Records drawn from a dataset>
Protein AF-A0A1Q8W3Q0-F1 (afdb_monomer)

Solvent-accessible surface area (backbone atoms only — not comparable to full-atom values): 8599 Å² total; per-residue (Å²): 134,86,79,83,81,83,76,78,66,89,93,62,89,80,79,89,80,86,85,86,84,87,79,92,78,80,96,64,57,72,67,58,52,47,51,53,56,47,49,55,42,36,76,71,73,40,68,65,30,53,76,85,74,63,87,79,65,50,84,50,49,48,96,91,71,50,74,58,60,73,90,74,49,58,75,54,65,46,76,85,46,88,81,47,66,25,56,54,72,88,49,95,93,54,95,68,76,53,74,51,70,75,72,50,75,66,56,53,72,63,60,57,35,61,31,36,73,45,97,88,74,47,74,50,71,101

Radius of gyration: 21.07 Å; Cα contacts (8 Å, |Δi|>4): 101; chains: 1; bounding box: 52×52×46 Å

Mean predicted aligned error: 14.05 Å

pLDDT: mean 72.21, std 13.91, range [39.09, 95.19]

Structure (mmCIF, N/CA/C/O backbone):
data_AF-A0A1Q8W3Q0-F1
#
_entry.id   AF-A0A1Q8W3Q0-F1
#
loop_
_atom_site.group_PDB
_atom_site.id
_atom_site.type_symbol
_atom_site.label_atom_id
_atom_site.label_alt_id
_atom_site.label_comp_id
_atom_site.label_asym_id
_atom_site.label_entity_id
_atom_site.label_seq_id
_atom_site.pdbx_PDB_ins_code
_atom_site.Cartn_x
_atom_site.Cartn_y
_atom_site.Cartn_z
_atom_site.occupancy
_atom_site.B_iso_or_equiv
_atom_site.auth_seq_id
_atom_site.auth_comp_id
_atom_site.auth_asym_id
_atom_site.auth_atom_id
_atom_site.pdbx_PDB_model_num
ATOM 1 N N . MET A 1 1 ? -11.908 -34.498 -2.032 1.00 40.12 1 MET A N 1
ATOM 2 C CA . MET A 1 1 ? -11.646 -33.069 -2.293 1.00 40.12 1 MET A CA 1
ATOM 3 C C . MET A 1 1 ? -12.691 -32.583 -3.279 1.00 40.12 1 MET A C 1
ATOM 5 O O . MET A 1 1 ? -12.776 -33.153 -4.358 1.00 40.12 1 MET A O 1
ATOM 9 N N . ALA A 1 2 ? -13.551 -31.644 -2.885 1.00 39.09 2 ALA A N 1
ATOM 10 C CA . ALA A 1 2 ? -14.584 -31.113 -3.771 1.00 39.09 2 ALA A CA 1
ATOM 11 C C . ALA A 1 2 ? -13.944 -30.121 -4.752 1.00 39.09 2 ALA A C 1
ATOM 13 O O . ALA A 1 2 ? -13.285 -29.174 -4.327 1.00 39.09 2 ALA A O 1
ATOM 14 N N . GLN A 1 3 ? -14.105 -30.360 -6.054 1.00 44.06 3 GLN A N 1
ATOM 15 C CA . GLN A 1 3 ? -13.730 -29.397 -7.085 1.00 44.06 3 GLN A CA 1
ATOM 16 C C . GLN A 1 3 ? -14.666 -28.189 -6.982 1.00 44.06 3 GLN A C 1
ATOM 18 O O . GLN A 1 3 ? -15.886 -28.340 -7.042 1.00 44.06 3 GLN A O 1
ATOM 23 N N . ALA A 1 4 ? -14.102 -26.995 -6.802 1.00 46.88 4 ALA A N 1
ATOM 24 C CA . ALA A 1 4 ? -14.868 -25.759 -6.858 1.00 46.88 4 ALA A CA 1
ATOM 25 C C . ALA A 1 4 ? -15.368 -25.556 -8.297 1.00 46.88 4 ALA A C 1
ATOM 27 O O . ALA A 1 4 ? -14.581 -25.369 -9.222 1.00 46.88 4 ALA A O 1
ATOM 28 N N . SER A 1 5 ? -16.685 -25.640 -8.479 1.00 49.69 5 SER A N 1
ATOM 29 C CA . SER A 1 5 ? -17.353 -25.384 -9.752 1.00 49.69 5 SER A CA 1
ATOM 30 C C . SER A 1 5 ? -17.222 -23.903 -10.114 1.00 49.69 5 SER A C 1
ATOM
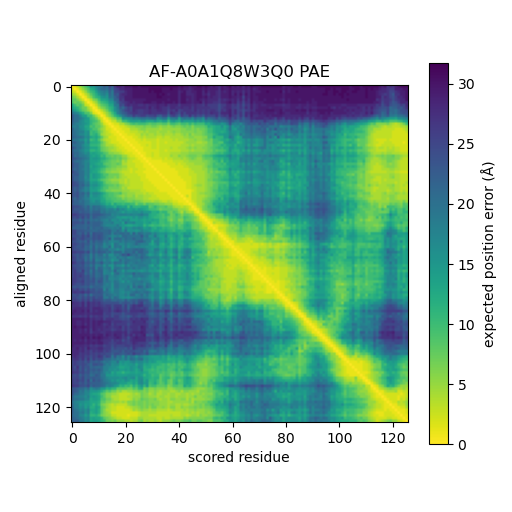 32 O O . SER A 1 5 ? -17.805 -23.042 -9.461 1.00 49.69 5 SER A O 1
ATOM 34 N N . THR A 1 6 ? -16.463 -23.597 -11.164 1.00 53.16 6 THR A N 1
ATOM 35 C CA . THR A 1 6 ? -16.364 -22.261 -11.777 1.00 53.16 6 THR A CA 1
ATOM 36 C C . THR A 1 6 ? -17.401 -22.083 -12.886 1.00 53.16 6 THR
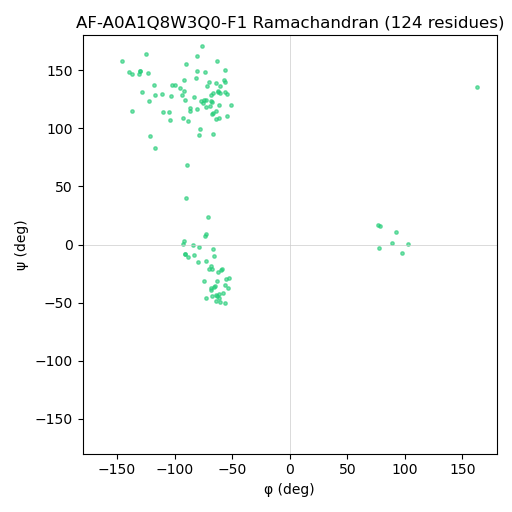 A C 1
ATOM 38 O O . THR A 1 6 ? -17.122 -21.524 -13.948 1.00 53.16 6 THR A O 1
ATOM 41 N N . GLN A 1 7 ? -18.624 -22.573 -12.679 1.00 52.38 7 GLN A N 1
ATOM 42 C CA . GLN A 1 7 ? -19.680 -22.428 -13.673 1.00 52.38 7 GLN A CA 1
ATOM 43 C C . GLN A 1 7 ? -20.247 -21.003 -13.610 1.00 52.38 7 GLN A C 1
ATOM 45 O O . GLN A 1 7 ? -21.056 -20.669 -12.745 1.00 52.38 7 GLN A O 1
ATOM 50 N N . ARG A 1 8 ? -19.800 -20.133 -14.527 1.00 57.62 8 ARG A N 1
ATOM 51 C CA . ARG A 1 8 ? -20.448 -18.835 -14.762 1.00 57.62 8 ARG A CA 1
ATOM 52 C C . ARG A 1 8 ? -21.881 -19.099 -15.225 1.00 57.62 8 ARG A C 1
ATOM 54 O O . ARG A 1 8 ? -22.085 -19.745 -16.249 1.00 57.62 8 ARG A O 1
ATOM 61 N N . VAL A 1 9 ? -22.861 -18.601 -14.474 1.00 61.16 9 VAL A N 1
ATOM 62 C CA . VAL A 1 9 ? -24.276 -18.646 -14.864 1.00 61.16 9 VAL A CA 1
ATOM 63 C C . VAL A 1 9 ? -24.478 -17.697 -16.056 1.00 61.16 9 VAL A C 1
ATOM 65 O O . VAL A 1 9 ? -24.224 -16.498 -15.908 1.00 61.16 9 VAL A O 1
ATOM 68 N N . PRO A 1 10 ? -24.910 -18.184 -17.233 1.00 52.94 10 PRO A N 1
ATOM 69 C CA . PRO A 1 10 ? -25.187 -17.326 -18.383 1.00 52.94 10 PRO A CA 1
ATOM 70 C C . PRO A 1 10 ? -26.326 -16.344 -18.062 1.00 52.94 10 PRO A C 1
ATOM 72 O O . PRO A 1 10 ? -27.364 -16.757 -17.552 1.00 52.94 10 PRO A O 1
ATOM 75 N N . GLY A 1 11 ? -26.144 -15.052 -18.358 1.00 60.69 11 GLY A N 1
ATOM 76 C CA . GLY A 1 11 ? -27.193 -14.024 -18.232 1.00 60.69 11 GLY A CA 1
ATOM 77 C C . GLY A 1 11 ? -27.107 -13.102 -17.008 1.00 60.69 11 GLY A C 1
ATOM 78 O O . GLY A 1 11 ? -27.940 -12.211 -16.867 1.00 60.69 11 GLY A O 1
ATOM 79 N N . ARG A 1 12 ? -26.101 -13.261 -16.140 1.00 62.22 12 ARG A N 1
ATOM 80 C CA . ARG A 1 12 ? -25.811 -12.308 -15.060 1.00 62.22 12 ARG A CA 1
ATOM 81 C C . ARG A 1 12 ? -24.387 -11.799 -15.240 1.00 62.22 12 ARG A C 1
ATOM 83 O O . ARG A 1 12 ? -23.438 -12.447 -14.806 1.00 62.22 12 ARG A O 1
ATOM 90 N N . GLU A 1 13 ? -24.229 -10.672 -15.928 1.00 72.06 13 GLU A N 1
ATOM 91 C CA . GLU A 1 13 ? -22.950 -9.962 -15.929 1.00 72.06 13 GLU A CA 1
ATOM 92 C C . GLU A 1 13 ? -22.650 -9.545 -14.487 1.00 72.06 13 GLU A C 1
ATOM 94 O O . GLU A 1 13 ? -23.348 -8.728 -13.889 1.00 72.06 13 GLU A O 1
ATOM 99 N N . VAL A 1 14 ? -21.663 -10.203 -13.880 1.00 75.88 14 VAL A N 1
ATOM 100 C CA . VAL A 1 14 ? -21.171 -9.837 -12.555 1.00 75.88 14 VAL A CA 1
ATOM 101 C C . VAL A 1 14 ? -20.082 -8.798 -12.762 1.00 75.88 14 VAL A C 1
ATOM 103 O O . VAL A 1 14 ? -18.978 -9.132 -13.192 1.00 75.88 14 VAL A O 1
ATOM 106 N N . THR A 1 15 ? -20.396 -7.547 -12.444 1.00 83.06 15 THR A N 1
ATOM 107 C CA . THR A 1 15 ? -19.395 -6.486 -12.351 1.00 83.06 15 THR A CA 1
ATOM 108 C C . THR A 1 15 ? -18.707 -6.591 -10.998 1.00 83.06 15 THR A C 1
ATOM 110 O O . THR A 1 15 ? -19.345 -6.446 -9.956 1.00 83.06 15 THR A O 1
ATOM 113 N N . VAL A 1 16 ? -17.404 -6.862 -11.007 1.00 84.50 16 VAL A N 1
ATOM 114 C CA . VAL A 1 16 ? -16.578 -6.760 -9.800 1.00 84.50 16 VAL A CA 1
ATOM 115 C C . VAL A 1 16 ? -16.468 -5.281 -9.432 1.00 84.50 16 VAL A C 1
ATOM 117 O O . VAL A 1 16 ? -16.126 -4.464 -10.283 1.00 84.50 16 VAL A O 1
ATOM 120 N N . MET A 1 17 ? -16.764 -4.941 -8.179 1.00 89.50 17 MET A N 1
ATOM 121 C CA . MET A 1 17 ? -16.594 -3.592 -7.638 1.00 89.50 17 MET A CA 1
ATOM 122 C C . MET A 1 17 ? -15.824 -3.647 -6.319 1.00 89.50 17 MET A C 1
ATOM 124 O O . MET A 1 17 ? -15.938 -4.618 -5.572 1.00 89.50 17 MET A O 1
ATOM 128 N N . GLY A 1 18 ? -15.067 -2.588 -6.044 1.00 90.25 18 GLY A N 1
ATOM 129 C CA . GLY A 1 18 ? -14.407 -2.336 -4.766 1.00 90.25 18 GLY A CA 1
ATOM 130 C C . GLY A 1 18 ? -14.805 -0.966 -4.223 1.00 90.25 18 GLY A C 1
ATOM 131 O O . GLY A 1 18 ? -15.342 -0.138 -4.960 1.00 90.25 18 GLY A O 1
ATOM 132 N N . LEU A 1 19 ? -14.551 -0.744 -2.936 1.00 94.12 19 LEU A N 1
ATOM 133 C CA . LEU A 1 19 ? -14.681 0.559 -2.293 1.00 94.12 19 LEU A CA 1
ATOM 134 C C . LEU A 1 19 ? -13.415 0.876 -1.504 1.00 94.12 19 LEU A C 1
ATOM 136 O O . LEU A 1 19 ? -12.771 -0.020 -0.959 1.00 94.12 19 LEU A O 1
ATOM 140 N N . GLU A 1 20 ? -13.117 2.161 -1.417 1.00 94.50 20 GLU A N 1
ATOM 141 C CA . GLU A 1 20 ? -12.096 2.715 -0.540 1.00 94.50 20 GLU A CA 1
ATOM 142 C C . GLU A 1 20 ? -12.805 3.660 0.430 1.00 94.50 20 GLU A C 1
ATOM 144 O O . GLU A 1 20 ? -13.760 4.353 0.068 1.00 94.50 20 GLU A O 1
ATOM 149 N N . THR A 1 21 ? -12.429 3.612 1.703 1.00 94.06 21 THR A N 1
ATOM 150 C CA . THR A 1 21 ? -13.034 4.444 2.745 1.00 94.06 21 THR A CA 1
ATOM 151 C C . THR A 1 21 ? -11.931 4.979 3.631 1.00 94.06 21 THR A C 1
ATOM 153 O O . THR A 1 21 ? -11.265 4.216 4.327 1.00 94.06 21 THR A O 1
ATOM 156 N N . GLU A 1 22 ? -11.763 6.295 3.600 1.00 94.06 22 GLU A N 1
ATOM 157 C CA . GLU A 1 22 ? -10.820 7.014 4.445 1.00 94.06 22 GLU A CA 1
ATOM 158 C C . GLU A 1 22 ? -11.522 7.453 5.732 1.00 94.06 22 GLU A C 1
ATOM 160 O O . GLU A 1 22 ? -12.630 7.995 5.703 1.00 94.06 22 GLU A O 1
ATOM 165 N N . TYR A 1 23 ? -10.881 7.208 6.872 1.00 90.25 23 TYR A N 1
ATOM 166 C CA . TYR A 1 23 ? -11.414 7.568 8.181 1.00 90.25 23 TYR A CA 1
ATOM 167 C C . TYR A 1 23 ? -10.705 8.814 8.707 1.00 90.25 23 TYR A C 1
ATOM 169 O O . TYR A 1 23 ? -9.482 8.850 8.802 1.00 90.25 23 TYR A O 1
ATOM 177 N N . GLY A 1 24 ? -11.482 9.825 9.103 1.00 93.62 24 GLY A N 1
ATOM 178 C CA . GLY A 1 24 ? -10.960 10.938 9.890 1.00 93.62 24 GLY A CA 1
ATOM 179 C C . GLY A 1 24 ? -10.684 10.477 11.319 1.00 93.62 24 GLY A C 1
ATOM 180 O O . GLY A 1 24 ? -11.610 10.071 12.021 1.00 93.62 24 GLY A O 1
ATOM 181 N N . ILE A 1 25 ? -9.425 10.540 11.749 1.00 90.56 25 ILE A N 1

--

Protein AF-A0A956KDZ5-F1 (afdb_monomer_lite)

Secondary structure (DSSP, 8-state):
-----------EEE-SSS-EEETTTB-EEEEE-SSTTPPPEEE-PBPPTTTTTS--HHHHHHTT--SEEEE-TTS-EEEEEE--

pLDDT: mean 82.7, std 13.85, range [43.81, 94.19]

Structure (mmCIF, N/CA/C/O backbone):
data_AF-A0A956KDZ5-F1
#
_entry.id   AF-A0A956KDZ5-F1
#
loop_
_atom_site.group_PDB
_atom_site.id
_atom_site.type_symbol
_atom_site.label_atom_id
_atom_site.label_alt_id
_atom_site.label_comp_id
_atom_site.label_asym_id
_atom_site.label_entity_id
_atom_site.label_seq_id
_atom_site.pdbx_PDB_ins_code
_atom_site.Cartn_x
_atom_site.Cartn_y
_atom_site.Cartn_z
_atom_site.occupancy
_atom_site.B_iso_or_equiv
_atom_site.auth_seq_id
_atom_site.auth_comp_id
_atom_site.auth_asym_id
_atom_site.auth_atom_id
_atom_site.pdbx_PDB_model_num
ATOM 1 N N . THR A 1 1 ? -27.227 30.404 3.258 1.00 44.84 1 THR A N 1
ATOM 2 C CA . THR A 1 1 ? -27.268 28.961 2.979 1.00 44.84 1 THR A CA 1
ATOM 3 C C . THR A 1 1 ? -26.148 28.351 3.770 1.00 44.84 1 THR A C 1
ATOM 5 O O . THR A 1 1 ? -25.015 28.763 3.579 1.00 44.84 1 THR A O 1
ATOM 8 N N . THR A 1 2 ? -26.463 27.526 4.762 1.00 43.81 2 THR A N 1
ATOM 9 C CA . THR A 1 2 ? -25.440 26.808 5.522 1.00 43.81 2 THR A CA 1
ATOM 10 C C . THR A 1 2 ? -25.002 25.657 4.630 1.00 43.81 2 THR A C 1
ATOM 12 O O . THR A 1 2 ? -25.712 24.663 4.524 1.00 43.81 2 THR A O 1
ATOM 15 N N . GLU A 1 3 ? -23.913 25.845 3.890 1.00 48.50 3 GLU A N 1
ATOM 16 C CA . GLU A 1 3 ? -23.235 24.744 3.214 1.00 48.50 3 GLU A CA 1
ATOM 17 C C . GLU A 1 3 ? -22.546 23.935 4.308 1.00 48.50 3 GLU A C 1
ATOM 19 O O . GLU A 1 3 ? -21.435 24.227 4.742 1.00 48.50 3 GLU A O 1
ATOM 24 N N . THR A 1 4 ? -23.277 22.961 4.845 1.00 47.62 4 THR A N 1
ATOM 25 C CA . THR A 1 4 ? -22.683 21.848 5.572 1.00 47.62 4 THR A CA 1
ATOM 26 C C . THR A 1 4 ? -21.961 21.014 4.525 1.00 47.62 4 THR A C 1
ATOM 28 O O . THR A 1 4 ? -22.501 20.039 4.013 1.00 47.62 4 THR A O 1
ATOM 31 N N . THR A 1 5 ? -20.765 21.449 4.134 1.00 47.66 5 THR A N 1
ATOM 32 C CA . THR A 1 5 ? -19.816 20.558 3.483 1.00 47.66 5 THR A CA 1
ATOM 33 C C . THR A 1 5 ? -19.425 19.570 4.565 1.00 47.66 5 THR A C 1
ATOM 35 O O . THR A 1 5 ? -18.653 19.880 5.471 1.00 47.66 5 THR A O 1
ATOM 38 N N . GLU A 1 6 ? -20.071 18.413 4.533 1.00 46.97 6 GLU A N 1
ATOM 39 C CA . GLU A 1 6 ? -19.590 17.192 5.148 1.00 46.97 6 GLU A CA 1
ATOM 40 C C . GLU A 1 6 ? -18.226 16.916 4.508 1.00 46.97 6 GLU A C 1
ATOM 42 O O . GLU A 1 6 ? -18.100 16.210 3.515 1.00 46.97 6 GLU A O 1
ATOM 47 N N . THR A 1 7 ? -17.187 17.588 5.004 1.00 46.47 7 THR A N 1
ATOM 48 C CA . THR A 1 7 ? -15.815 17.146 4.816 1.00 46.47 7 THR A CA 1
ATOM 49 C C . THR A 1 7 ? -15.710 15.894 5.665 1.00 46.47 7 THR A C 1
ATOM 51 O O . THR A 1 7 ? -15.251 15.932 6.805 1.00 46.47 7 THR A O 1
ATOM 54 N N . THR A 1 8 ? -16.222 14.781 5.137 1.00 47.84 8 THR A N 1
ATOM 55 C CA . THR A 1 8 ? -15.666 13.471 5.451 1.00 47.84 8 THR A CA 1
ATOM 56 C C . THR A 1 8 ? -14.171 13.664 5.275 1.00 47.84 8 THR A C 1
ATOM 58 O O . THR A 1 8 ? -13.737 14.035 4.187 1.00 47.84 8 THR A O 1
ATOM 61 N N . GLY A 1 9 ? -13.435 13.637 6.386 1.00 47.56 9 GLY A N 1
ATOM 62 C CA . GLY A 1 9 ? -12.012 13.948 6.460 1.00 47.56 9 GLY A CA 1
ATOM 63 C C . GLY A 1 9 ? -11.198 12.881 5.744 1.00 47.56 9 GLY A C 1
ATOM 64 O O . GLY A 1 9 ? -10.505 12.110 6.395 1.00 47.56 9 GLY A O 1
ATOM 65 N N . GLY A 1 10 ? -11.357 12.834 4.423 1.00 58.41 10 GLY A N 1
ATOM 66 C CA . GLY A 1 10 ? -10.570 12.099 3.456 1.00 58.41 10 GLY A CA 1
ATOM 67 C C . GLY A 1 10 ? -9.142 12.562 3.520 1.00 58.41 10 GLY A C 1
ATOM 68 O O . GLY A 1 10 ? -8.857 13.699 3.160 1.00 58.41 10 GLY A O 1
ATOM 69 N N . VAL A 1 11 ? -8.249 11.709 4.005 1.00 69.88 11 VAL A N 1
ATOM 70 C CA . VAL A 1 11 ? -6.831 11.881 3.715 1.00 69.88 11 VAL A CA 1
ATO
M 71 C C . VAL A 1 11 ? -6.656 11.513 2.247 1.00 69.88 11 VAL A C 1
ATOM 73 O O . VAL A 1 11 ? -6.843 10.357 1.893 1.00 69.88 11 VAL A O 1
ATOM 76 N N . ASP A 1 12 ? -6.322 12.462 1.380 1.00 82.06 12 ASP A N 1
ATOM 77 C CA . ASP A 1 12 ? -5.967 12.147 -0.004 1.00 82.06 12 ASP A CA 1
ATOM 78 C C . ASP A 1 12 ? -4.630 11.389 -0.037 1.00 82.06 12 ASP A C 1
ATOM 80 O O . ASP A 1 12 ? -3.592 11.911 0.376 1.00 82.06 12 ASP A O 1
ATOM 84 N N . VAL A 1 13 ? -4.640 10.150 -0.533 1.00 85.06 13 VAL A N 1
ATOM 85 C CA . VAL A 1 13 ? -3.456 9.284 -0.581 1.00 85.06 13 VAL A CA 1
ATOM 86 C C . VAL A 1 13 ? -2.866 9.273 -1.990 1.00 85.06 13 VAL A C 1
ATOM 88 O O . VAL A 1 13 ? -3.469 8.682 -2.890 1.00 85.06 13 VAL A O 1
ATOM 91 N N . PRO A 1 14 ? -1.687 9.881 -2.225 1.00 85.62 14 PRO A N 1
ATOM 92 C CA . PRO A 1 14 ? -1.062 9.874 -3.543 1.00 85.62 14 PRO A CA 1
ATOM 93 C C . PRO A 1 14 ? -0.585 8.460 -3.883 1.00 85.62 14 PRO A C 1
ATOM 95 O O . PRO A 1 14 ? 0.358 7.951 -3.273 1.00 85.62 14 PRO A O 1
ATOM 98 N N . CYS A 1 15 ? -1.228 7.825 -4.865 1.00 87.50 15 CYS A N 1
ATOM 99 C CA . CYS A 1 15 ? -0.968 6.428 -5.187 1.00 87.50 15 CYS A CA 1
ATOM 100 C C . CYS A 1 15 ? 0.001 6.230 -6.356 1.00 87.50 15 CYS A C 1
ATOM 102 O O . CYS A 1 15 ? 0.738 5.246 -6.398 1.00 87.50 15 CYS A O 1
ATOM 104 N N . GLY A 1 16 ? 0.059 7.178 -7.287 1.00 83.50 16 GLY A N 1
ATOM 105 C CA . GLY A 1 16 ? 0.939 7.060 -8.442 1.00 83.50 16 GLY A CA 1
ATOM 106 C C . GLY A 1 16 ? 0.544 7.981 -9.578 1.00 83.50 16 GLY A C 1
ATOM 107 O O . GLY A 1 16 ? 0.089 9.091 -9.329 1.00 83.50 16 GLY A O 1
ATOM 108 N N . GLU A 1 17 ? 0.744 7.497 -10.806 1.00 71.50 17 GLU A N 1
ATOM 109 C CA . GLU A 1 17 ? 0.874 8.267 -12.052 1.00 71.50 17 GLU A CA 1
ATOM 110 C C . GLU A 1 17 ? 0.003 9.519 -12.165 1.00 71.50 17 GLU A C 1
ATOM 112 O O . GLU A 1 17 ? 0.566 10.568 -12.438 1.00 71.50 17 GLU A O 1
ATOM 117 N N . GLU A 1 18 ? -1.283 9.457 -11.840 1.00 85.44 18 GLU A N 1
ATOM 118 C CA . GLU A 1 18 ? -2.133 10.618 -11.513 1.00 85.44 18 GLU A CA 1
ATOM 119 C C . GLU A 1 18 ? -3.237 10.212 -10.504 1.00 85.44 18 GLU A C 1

Work required>
Your task is to restate, word for word, only those lines above that fall between the line holding "ATOM 150 C CA" and the line holding "ATOM 153 O O", inclusive.

Response to this task>
ATOM 150 C CA . THR A 1 21 ? -13.034 4.444 2.745 1.00 94.06 21 THR A CA 1
ATOM 151 C C . THR A 1 21 ? -11.931 4.979 3.631 1.00 94.06 21 THR A C 1
ATOM 153 O O . THR A 1 21 ? -11.265 4.216 4.327 1.00 94.06 21 THR A O 1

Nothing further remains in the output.